Опять вспоминается «Марсельеза». Вот они: идеи сво­боды и справедливости. На народ, кроме бремени монархии, ложится бремя вражеского нашествия: тень Наполе­она над Европой... Вена, где живет Бетховен, в руках французов...
То ли подул ветер и заколыхались ветки деревьев, то ли быстрее стала походка человека, полного решимости, - одна вариация сменяет другую. Музыка еще более напол­няется энергией. Мужает мысль человека. Вот уже весь оркестр мощными ударами поддерживает мелодию.
Быть может, Бетховен вспоминает годы юности, го­рячие митинги, студентов, приветствующих известие о ре­волюции во Франции, взятие Бастилии. Опять фанфары. Смысл их ясен: общие идеи свободы и справедливости эту стали его идеями.
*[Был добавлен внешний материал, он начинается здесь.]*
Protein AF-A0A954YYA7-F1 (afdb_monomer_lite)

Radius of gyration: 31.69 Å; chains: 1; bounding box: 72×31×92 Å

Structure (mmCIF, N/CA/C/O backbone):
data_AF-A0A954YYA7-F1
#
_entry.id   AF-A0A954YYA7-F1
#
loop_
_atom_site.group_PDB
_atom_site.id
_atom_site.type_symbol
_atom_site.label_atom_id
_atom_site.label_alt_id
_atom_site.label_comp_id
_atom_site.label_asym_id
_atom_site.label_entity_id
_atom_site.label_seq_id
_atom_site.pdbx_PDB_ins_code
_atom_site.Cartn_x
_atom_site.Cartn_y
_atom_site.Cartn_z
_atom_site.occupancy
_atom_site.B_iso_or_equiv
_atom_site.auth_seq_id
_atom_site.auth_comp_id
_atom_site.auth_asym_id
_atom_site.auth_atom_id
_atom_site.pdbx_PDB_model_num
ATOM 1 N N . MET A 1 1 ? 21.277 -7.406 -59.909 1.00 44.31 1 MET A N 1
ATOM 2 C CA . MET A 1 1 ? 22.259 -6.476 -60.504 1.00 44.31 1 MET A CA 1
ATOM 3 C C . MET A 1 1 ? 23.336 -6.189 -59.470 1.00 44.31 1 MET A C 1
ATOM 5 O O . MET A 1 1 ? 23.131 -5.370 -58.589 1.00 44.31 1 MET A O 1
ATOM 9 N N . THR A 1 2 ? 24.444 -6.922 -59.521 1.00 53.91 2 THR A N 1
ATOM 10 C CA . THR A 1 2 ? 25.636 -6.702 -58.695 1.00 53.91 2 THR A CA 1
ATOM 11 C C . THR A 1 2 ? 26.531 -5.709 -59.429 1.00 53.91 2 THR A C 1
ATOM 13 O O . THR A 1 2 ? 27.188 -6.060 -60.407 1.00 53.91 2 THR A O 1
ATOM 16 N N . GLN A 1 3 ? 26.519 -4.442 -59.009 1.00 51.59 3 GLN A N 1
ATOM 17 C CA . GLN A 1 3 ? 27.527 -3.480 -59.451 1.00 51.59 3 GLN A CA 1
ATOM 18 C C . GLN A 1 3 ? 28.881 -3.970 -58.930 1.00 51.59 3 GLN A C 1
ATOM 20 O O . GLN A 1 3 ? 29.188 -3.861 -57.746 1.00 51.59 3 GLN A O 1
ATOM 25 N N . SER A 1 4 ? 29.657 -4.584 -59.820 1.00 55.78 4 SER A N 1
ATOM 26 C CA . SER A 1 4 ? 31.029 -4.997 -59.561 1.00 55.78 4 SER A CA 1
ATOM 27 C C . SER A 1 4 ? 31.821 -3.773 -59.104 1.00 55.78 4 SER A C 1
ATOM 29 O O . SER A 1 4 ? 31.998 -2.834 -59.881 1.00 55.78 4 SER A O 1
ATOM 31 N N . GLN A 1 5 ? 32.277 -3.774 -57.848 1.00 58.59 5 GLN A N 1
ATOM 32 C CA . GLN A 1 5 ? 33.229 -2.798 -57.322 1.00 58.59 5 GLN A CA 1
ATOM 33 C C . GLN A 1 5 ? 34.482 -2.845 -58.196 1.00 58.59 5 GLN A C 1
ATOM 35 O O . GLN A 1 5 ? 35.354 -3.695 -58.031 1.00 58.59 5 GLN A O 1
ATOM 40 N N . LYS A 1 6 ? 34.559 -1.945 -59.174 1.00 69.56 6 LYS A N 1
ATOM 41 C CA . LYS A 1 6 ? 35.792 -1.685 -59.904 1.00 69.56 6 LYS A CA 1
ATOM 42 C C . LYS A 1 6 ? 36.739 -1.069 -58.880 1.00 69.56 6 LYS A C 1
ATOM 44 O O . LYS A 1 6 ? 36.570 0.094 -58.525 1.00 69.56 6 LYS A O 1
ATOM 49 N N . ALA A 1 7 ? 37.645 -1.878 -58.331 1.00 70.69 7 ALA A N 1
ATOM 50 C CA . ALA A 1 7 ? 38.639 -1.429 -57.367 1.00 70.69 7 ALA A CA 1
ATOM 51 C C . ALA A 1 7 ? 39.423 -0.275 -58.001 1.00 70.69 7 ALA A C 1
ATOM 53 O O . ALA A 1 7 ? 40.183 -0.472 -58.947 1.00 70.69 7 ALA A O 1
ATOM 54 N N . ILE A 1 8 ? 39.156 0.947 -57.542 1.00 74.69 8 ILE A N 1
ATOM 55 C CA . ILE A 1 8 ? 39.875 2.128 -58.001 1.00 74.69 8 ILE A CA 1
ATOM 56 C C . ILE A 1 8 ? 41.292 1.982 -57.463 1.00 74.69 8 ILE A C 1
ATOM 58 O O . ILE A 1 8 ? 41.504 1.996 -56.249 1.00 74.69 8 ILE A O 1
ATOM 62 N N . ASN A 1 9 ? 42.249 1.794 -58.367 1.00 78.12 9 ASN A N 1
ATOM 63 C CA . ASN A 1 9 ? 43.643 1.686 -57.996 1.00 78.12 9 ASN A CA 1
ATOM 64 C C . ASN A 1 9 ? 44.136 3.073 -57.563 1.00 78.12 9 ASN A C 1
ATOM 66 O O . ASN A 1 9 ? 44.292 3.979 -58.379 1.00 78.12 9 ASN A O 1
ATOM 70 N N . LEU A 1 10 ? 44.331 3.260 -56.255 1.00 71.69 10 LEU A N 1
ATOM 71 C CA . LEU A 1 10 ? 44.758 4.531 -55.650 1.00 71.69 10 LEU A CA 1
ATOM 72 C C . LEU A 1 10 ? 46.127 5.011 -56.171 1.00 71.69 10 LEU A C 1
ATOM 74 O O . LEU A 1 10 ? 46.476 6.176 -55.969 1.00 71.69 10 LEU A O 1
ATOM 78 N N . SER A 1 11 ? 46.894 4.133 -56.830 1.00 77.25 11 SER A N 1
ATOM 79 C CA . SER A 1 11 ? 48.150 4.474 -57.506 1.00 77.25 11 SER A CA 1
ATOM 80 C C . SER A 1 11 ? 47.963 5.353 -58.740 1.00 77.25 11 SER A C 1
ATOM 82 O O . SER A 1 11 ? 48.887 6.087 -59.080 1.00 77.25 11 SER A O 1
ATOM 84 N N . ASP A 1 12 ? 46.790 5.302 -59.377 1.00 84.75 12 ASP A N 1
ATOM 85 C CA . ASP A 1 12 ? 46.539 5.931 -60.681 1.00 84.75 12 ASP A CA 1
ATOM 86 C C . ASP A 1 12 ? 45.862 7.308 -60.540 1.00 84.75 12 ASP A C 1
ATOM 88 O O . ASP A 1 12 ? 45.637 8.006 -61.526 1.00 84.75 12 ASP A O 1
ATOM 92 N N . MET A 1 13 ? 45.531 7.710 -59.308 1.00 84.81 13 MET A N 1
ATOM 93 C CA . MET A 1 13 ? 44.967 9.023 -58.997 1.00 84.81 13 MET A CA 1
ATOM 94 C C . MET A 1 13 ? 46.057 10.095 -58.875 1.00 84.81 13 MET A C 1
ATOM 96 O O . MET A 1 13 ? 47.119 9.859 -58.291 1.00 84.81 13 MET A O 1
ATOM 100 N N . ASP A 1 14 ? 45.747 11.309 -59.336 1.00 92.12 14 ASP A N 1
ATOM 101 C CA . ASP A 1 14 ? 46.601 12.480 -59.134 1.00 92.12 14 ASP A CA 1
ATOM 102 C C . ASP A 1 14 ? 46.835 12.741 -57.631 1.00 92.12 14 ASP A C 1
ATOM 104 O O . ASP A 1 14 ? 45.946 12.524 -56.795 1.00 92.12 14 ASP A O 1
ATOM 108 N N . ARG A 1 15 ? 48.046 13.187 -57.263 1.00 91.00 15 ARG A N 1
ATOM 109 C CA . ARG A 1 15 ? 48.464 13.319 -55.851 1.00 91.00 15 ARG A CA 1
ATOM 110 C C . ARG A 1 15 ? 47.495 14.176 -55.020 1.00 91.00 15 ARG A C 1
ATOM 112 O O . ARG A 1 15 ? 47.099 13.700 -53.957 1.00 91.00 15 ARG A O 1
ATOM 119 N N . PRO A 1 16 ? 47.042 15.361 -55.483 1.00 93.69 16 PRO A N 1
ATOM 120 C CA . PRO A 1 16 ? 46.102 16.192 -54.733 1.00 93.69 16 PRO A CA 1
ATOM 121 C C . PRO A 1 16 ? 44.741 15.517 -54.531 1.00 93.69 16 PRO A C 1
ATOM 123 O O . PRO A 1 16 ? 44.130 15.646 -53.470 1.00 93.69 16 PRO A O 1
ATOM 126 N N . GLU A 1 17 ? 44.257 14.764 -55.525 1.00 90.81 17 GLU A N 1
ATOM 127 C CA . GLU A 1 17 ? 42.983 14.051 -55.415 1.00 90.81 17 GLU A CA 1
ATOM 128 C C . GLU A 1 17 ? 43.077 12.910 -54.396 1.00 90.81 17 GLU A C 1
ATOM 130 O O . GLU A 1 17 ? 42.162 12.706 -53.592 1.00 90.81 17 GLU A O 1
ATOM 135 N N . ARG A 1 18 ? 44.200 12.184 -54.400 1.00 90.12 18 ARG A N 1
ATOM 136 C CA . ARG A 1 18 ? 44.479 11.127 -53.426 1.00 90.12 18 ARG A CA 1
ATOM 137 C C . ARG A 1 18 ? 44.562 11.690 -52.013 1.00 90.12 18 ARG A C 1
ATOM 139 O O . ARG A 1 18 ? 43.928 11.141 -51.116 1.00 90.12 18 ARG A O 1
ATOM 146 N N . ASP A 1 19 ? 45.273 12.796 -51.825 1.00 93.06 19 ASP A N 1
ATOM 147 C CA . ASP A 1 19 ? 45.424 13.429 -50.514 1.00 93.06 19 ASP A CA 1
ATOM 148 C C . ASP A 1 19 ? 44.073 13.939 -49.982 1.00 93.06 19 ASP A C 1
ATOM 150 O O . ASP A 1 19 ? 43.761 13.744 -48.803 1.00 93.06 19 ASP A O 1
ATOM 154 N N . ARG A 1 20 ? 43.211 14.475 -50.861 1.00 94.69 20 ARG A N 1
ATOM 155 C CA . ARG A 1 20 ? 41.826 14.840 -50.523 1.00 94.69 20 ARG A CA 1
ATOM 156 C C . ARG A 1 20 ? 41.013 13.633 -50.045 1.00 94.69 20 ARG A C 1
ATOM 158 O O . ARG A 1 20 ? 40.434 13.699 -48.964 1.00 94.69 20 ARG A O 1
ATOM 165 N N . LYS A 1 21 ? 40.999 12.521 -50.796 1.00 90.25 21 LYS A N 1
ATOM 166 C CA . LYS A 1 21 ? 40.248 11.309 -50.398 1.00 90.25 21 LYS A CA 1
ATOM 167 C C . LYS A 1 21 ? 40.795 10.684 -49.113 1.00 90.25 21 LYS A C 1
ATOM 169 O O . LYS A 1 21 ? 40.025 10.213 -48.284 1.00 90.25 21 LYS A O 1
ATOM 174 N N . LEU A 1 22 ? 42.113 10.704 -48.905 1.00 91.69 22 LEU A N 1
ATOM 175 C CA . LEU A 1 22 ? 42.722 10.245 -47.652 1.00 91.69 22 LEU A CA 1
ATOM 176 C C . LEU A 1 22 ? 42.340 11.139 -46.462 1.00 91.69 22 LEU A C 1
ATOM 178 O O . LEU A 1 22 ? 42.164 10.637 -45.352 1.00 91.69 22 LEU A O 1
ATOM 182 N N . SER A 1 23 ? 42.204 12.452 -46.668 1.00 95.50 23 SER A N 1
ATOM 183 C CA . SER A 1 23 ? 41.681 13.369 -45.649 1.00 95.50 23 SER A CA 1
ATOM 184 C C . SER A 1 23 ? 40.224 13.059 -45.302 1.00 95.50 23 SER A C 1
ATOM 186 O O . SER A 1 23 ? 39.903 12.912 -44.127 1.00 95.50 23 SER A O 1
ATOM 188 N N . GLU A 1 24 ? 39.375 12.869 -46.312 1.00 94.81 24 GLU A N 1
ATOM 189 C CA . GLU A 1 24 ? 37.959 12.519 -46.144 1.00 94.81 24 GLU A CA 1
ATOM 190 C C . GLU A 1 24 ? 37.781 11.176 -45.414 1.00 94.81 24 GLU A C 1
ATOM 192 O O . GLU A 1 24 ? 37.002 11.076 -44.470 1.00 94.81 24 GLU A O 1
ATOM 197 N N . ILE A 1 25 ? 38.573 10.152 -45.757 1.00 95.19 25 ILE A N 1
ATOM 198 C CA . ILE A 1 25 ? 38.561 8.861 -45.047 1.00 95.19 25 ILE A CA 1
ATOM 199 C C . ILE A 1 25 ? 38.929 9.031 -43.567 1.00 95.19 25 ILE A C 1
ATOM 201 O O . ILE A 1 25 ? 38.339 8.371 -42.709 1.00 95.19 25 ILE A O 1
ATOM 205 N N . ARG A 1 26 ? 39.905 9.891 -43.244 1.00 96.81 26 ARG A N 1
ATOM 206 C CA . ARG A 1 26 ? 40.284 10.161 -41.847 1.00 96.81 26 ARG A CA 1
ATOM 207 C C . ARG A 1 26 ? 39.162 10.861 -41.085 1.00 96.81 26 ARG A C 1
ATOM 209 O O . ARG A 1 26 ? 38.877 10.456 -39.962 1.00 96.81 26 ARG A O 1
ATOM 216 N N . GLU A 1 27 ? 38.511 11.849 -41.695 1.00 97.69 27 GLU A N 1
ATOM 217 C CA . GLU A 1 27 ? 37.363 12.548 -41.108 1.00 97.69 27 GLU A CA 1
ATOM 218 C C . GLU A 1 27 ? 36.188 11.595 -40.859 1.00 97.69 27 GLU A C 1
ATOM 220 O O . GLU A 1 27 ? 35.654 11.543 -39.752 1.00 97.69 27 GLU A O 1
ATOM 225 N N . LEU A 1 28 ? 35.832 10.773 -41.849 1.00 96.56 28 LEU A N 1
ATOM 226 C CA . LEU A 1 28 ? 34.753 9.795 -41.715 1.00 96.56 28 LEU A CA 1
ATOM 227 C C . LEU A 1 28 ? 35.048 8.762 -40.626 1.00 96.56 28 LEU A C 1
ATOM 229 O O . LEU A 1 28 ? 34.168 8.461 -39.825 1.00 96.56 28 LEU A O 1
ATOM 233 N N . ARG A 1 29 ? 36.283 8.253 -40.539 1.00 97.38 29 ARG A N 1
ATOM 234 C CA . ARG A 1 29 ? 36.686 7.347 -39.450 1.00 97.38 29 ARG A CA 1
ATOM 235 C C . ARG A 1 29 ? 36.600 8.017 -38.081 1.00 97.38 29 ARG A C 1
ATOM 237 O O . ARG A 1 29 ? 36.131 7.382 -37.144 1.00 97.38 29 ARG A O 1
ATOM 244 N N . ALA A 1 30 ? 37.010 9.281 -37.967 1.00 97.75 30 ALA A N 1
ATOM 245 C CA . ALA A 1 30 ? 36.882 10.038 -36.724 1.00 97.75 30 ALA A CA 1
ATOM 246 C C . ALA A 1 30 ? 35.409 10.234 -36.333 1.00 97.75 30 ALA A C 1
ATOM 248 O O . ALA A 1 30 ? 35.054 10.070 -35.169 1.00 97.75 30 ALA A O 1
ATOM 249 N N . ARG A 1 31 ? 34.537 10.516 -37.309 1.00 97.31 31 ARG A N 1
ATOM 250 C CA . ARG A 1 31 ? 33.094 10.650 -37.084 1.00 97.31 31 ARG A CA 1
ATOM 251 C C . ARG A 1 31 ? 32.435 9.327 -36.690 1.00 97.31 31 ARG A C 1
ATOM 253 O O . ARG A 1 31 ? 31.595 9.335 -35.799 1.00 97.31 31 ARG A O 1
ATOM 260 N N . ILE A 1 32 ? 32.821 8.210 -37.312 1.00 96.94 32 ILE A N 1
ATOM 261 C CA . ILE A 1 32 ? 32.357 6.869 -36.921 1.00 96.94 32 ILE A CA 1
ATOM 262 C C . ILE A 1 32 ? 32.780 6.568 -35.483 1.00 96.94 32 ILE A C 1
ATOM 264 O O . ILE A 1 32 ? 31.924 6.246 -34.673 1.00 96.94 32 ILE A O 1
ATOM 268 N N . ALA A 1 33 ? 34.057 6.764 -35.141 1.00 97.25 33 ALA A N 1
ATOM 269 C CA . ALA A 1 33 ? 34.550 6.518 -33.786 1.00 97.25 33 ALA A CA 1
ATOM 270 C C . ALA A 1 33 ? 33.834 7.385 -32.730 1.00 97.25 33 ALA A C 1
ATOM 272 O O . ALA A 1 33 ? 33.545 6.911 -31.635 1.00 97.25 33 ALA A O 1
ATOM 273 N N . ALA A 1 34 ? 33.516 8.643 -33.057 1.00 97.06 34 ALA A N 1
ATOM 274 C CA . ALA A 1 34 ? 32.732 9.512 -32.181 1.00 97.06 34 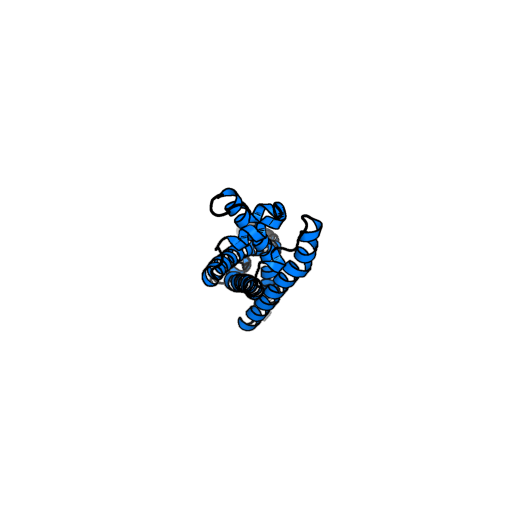ALA A CA 1
ATOM 275 C C . ALA A 1 34 ? 31.296 8.996 -31.988 1.00 97.06 34 ALA A C 1
ATOM 277 O O . ALA A 1 34 ? 30.824 8.920 -30.860 1.00 97.06 34 ALA A O 1
ATOM 278 N N . LEU A 1 35 ? 30.625 8.582 -33.068 1.00 96.69 35 LEU A N 1
ATOM 279 C CA . LEU A 1 35 ? 29.275 8.018 -32.996 1.00 96.69 35 LEU A CA 1
ATOM 280 C C . LEU A 1 35 ? 29.241 6.684 -32.241 1.00 96.69 35 LEU A C 1
ATOM 282 O O . LEU A 1 35 ? 28.322 6.452 -31.468 1.00 96.69 35 LEU A O 1
ATOM 286 N N . GLU A 1 36 ? 30.238 5.820 -32.424 1.00 96.00 36 GLU A N 1
ATOM 287 C CA . GLU A 1 36 ? 30.372 4.574 -31.659 1.00 96.00 36 GLU A CA 1
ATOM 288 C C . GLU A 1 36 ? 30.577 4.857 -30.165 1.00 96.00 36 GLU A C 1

Вот что взял Юлиус Фучик от симфонии Бетховена - боль собственных ран оказалась слабее боли за судьбу товарищей, всего народа... Решимость созрела. Как изме­нилась первоначальная мелодия! Она теперь не мягка и мечтатльна - в ней решительность и определенность марша.
...Вечереет. Солнце спряталось за лес. Мне видится Бетховен, задумчивый, сосредоточенный, идущий быстрой походкой через поле к деревне. Завтра его смелые мысли лягут на нотную бумагу, и люди узнают, что мир еще очень молод, потому что у него есть будущее. Об этом Бетховен расскажет в финале симфонии. А сейчас пред­стоит еще одна, последняя, схватка.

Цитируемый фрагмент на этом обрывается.